I have two consecutive functions that process large lists.
I call one after another, using joblib's Parallel, delayed, in an attempt to increase a processing speed for both functions individually.
However, I am seeing an output from function_1 also as soon as Parallel calls function_2 and I don't understand why. In a nutshell, this leads to a function_2 not being called.
The main code:
from mycode import function_2
from joblib import Parallel, delayed
import gc
if __name__ == '__main__':  
   list = list_1
   print ">>> First call"
   Parallel(n_jobs = -1)(delayed(function_1) 
                                         (item) for item in list)
   gc.collect()
   do_other_stuff()
   list = list_2
   print ">>> Second call"
   Parallel(n_jobs=-1, backend='threading')(delayed(function_2)

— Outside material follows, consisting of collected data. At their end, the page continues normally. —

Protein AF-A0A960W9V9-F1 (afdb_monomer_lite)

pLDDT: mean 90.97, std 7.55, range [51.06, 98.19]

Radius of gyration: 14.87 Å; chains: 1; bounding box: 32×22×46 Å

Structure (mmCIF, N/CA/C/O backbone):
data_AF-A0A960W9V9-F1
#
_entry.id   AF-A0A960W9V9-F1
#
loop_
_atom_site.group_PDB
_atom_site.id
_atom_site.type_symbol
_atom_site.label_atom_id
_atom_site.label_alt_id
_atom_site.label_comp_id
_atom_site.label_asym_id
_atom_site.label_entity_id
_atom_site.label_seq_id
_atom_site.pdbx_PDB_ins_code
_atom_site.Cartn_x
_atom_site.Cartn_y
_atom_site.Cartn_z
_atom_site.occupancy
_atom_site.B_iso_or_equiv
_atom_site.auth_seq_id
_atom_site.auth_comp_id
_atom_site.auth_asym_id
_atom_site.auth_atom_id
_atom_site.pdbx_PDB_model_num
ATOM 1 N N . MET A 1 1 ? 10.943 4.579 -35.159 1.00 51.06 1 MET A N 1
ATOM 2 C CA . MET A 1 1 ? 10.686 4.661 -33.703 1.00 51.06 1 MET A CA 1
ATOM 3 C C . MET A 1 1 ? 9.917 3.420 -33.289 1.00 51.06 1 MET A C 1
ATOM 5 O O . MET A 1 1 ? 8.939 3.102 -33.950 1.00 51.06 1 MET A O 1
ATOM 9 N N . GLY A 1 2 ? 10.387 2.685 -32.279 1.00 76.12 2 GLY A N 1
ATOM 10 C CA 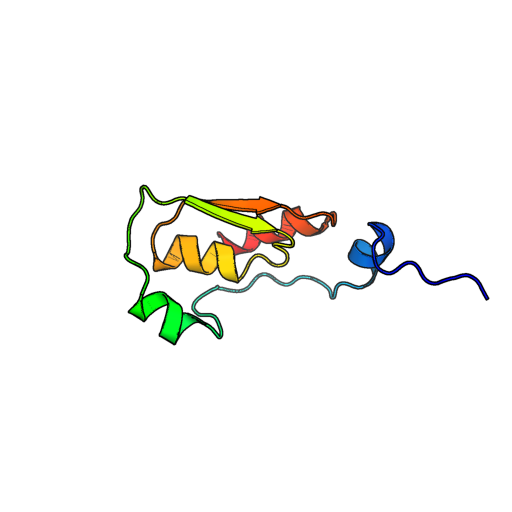. GLY A 1 2 ? 9.674 1.511 -31.762 1.00 76.12 2 GLY A CA 1
ATOM 11 C C . GLY A 1 2 ? 8.412 1.909 -30.991 1.00 76.12 2 GLY A C 1
ATOM 12 O O . GLY A 1 2 ? 8.342 3.005 -30.437 1.00 76.12 2 GLY A O 1
ATOM 13 N N . ILE A 1 3 ? 7.415 1.022 -30.959 1.00 78.38 3 ILE A N 1
ATOM 14 C CA . ILE A 1 3 ? 6.209 1.201 -30.142 1.00 78.38 3 ILE A CA 1
ATOM 15 C C . ILE A 1 3 ? 6.624 1.156 -28.668 1.00 78.38 3 ILE A C 1
ATOM 17 O O . ILE A 1 3 ? 7.167 0.151 -28.207 1.00 78.38 3 ILE A O 1
ATOM 21 N N . LYS A 1 4 ? 6.371 2.239 -27.927 1.00 77.50 4 LYS A N 1
ATOM 22 C CA . LYS A 1 4 ? 6.594 2.277 -26.478 1.00 77.50 4 LYS A CA 1
ATOM 23 C C . LYS A 1 4 ? 5.572 1.361 -25.801 1.00 77.50 4 LYS A C 1
ATOM 25 O O . LYS A 1 4 ? 4.369 1.524 -25.991 1.00 77.50 4 LYS A O 1
ATOM 30 N N . LYS A 1 5 ? 6.055 0.373 -25.048 1.00 87.81 5 LYS A N 1
ATOM 31 C CA . LYS A 1 5 ? 5.213 -0.600 -24.344 1.00 87.81 5 LYS A CA 1
ATOM 32 C C . LYS A 1 5 ? 4.992 -0.123 -22.910 1.00 87.81 5 LYS A C 1
ATOM 34 O O . LYS A 1 5 ? 5.903 -0.175 -22.101 1.00 87.81 5 LYS A O 1
ATOM 39 N N . PHE A 1 6 ? 3.789 0.355 -22.613 1.00 88.88 6 PHE A N 1
ATOM 40 C CA . PHE A 1 6 ? 3.444 0.949 -21.310 1.00 88.88 6 PHE A CA 1
ATOM 41 C C . PHE A 1 6 ? 2.940 -0.064 -20.272 1.00 88.88 6 PHE A C 1
ATOM 43 O O . PHE A 1 6 ? 2.571 0.306 -19.165 1.00 88.88 6 PHE A O 1
ATOM 50 N N . THR A 1 7 ? 2.862 -1.340 -20.642 1.00 89.75 7 THR A N 1
ATOM 51 C CA . THR A 1 7 ? 2.293 -2.401 -19.801 1.00 89.75 7 THR A CA 1
ATOM 52 C C . THR A 1 7 ? 3.314 -3.460 -19.412 1.00 89.75 7 THR A C 1
ATOM 54 O O . THR A 1 7 ? 2.951 -4.435 -18.760 1.00 89.75 7 THR A O 1
ATOM 57 N N . THR A 1 8 ? 4.578 -3.308 -19.815 1.00 91.31 8 THR A N 1
ATOM 58 C CA . THR A 1 8 ? 5.611 -4.286 -19.474 1.00 91.31 8 THR A CA 1
ATOM 59 C C . THR A 1 8 ? 6.165 -4.025 -18.085 1.00 91.31 8 THR A C 1
ATOM 61 O O . THR A 1 8 ? 6.059 -2.921 -17.548 1.00 91.31 8 THR A O 1
ATOM 64 N N . LYS A 1 9 ? 6.766 -5.060 -17.504 1.00 90.19 9 LYS A N 1
ATOM 65 C CA . LYS A 1 9 ? 7.399 -4.975 -16.195 1.00 90.19 9 LYS A CA 1
ATOM 66 C C . LYS A 1 9 ? 8.493 -3.907 -16.166 1.00 90.19 9 LYS A C 1
ATOM 68 O O . LYS A 1 9 ? 8.524 -3.110 -15.239 1.00 90.19 9 LYS A O 1
ATOM 73 N N . GLU A 1 10 ? 9.302 -3.822 -17.222 1.00 91.00 10 GLU A N 1
ATOM 74 C CA . GLU A 1 10 ? 10.401 -2.855 -17.338 1.00 91.00 10 GLU A CA 1
ATOM 75 C C . GLU A 1 10 ? 9.877 -1.419 -17.286 1.00 91.00 10 GLU A C 1
ATOM 77 O O . GLU A 1 10 ? 10.417 -0.590 -16.563 1.00 91.00 10 GLU A O 1
ATOM 82 N N . TYR A 1 11 ? 8.765 -1.134 -17.977 1.00 91.25 11 TYR A N 1
ATOM 83 C CA . TYR A 1 11 ? 8.139 0.185 -17.916 1.00 91.25 11 TYR A CA 1
ATOM 84 C C . TYR A 1 11 ? 7.749 0.558 -16.481 1.00 91.25 11 TYR A C 1
ATOM 86 O O . TYR A 1 11 ? 8.012 1.675 -16.036 1.00 91.25 11 TYR A O 1
ATOM 94 N N . TRP A 1 12 ? 7.134 -0.367 -15.744 1.00 90.69 12 TRP A N 1
ATOM 95 C CA . TRP A 1 12 ? 6.721 -0.122 -14.362 1.00 90.69 12 TRP A CA 1
ATOM 96 C C . TRP A 1 12 ? 7.885 -0.097 -13.373 1.00 90.69 12 TRP A C 1
ATOM 98 O O . TRP A 1 12 ? 7.776 0.580 -12.357 1.00 90.69 12 TRP A O 1
ATOM 108 N N . ASP A 1 13 ? 8.984 -0.793 -13.656 1.00 90.44 13 ASP A N 1
ATOM 109 C CA . ASP A 1 13 ? 10.185 -0.775 -12.823 1.00 90.44 13 ASP A CA 1
ATOM 110 C C . ASP A 1 13 ? 10.991 0.525 -13.025 1.00 90.44 13 ASP A C 1
ATOM 112 O O . ASP A 1 13 ? 11.474 1.099 -12.050 1.00 90.44 13 ASP A O 1
ATOM 116 N N . GLU A 1 14 ? 11.082 1.044 -14.255 1.00 88.88 14 GLU A N 1
ATOM 117 C CA . GLU A 1 14 ? 11.906 2.215 -14.605 1.00 88.88 14 GLU A CA 1
ATOM 118 C C . GLU A 1 14 ? 11.224 3.568 -14.355 1.00 88.88 14 GLU A C 1
ATOM 120 O O . GLU A 1 14 ? 11.896 4.576 -14.142 1.00 88.88 14 GLU A O 1
ATOM 125 N N . THR A 1 15 ? 9.891 3.633 -14.410 1.00 81.25 15 THR A N 1
ATOM 126 C CA . THR A 1 15 ? 9.159 4.916 -14.348 1.00 81.25 15 THR A CA 1
ATOM 127 C C . THR A 1 15 ? 8.813 5.383 -12.936 1.00 81.25 15 THR A C 1
ATOM 129 O O . THR A 1 15 ? 8.198 6.438 -12.766 1.00 81.25 15 THR A O 1
ATOM 132 N N . ARG A 1 16 ? 9.186 4.619 -11.908 1.00 79.38 16 ARG A N 1
ATOM 133 C CA . ARG A 1 16 ? 8.853 4.924 -10.513 1.00 79.38 16 ARG A CA 1
ATOM 134 C C . ARG A 1 16 ? 9.901 5.858 -9.909 1.00 79.38 16 ARG A C 1
ATOM 136 O O . ARG A 1 16 ? 11.099 5.698 -10.123 1.00 79.38 16 ARG A O 1
ATOM 143 N N . HIS A 1 17 ? 9.443 6.836 -9.132 1.00 76.62 17 HIS A N 1
ATOM 144 C CA . HIS A 1 17 ? 10.333 7.678 -8.335 1.00 76.62 17 HIS A CA 1
ATOM 145 C C . HIS A 1 17 ? 10.987 6.869 -7.209 1.00 76.62 17 HIS A C 1
ATOM 147 O O . HIS A 1 17 ? 10.443 5.855 -6.773 1.00 76.62 17 HIS A O 1
ATOM 153 N N . ALA A 1 18 ? 12.137 7.341 -6.719 1.00 79.75 18 ALA A N 1
ATOM 154 C CA . ALA A 1 18 ? 12.803 6.737 -5.571 1.00 79.75 18 ALA A CA 1
ATOM 155 C C . ALA A 1 18 ? 11.845 6.666 -4.371 1.00 79.75 18 ALA A C 1
ATOM 157 O O . ALA A 1 18 ? 11.243 7.671 -3.982 1.00 79.75 18 ALA A O 1
ATOM 158 N N . PHE A 1 19 ? 11.704 5.473 -3.798 1.00 84.06 19 PHE A N 1
ATOM 159 C CA . PHE A 1 19 ? 10.848 5.249 -2.645 1.00 84.06 19 PHE A CA 1
ATOM 160 C C . PHE A 1 19 ? 11.482 5.816 -1.370 1.00 84.06 19 PHE A C 1
ATOM 162 O O . PHE A 1 19 ? 12.638 5.529 -1.058 1.00 84.06 19 PHE A O 1
ATOM 169 N N . SER A 1 20 ? 10.693 6.560 -0.598 1.00 84.50 20 SER A N 1
ATOM 170 C CA . SER A 1 20 ? 10.999 6.909 0.789 1.00 84.50 20 SER A CA 1
ATOM 171 C C . SER A 1 20 ? 9.841 6.422 1.657 1.00 84.50 20 SER A C 1
ATOM 173 O O . SER A 1 20 ? 8.712 6.843 1.398 1.00 84.50 20 SER A O 1
ATOM 175 N N . PRO A 1 21 ? 10.076 5.575 2.676 1.00 85.25 21 PRO A N 1
ATOM 176 C CA . PRO A 1 21 ? 9.036 5.216 3.632 1.00 85.25 21 PRO A CA 1
ATOM 177 C C . PRO A 1 21 ? 8.471 6.461 4.322 1.00 85.25 21 PRO A C 1
ATOM 179 O O . PRO A 1 21 ? 9.190 7.434 4.561 1.00 85.25 21 PRO A O 1
ATOM 182 N N . PHE A 1 22 ? 7.188 6.419 4.668 1.00 86.31 22 PHE A N 1
ATOM 183 C CA . PHE A 1 22 ? 6.532 7.460 5.452 1.00 86.31 22 PHE A CA 1
ATOM 184 C C . PHE A 1 22 ? 5.418 6.862 6.320 1.00 86.31 22 PHE A C 1
ATOM 186 O O . PHE A 1 22 ? 4.808 5.860 5.935 1.00 86.31 22 PHE A O 1
ATOM 193 N N . PRO A 1 23 ? 5.101 7.474 7.475 1.00 88.75 23 PRO A N 1
ATOM 194 C CA . PRO A 1 23 ? 3.963 7.055 8.277 1.00 88.75 23 PRO A CA 1
ATOM 195 C C . PRO A 1 23 ? 2.656 7.239 7.504 1.00 88.75 23 PRO A C 1
ATOM 197 O O . PRO A 1 23 ? 2.272 8.355 7.149 1.00 88.75 23 PRO A O 1
ATOM 200 N N . VAL A 1 24 ? 1.943 6.143 7.265 1.00 91.56 24 VAL A N 1
ATOM 201 C CA . VAL A 1 24 ? 0.615 6.184 6.651 1.00 91.56 24 VAL A CA 1
ATOM 202 C C . VAL A 1 24 ? -0.424 6.464 7.734 1.00 91.56 24 VAL A C 1
ATOM 204 O O . VAL A 1 24 ? -0.816 5.567 8.478 1.00 91.56 24 VAL A O 1
ATOM 207 N N . THR A 1 25 ? -0.865 7.717 7.825 1.00 92.62 25 THR A N 1
ATOM 208 C CA . THR A 1 25 ? -1.878 8.167 8.799 1.00 92.62 25 THR A CA 1
ATOM 209 C C . THR A 1 25 ? -3.231 8.472 8.162 1.00 92.62 25 THR A C 1
ATOM 211 O O . THR A 1 25 ? -4.250 8.463 8.846 1.00 92.62 25 THR A O 1
ATOM 214 N N . THR A 1 26 ? -3.264 8.736 6.855 1.00 94.06 26 THR A N 1
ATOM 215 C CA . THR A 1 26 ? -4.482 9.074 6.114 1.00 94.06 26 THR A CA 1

                                         (item) for item in list)
Threaded functions:
def function_1(): # Gets called first
    print "this comes from function 1"
    pass
def function_2(): # Gets called second
    print "this comes from function 2"
    pass
Output:
>>> First call
this comes from function 1
this comes from function 1
this comes from function 1
this comes from function 1
>>> Second call
this comes from function 1
this comes from function 1
this comes from function 1
this comes from function 1
My hypothesis is that there are some parts of function_1 stored in a memory, which is retained after calling it ( possibly due to a joblib memory mapping / sharing feature? ).
This is why I gc.collect() between the calls. Since this doesn't help, I think about reloading modules between calls ( joblib, Parallel, delayed ), which seems ugly.
Did anyone experience similar behavior (on windows)?
Is there some fix?
Do I need to un/reload joblib or mycode modules here, between Parallel steps and if so, why?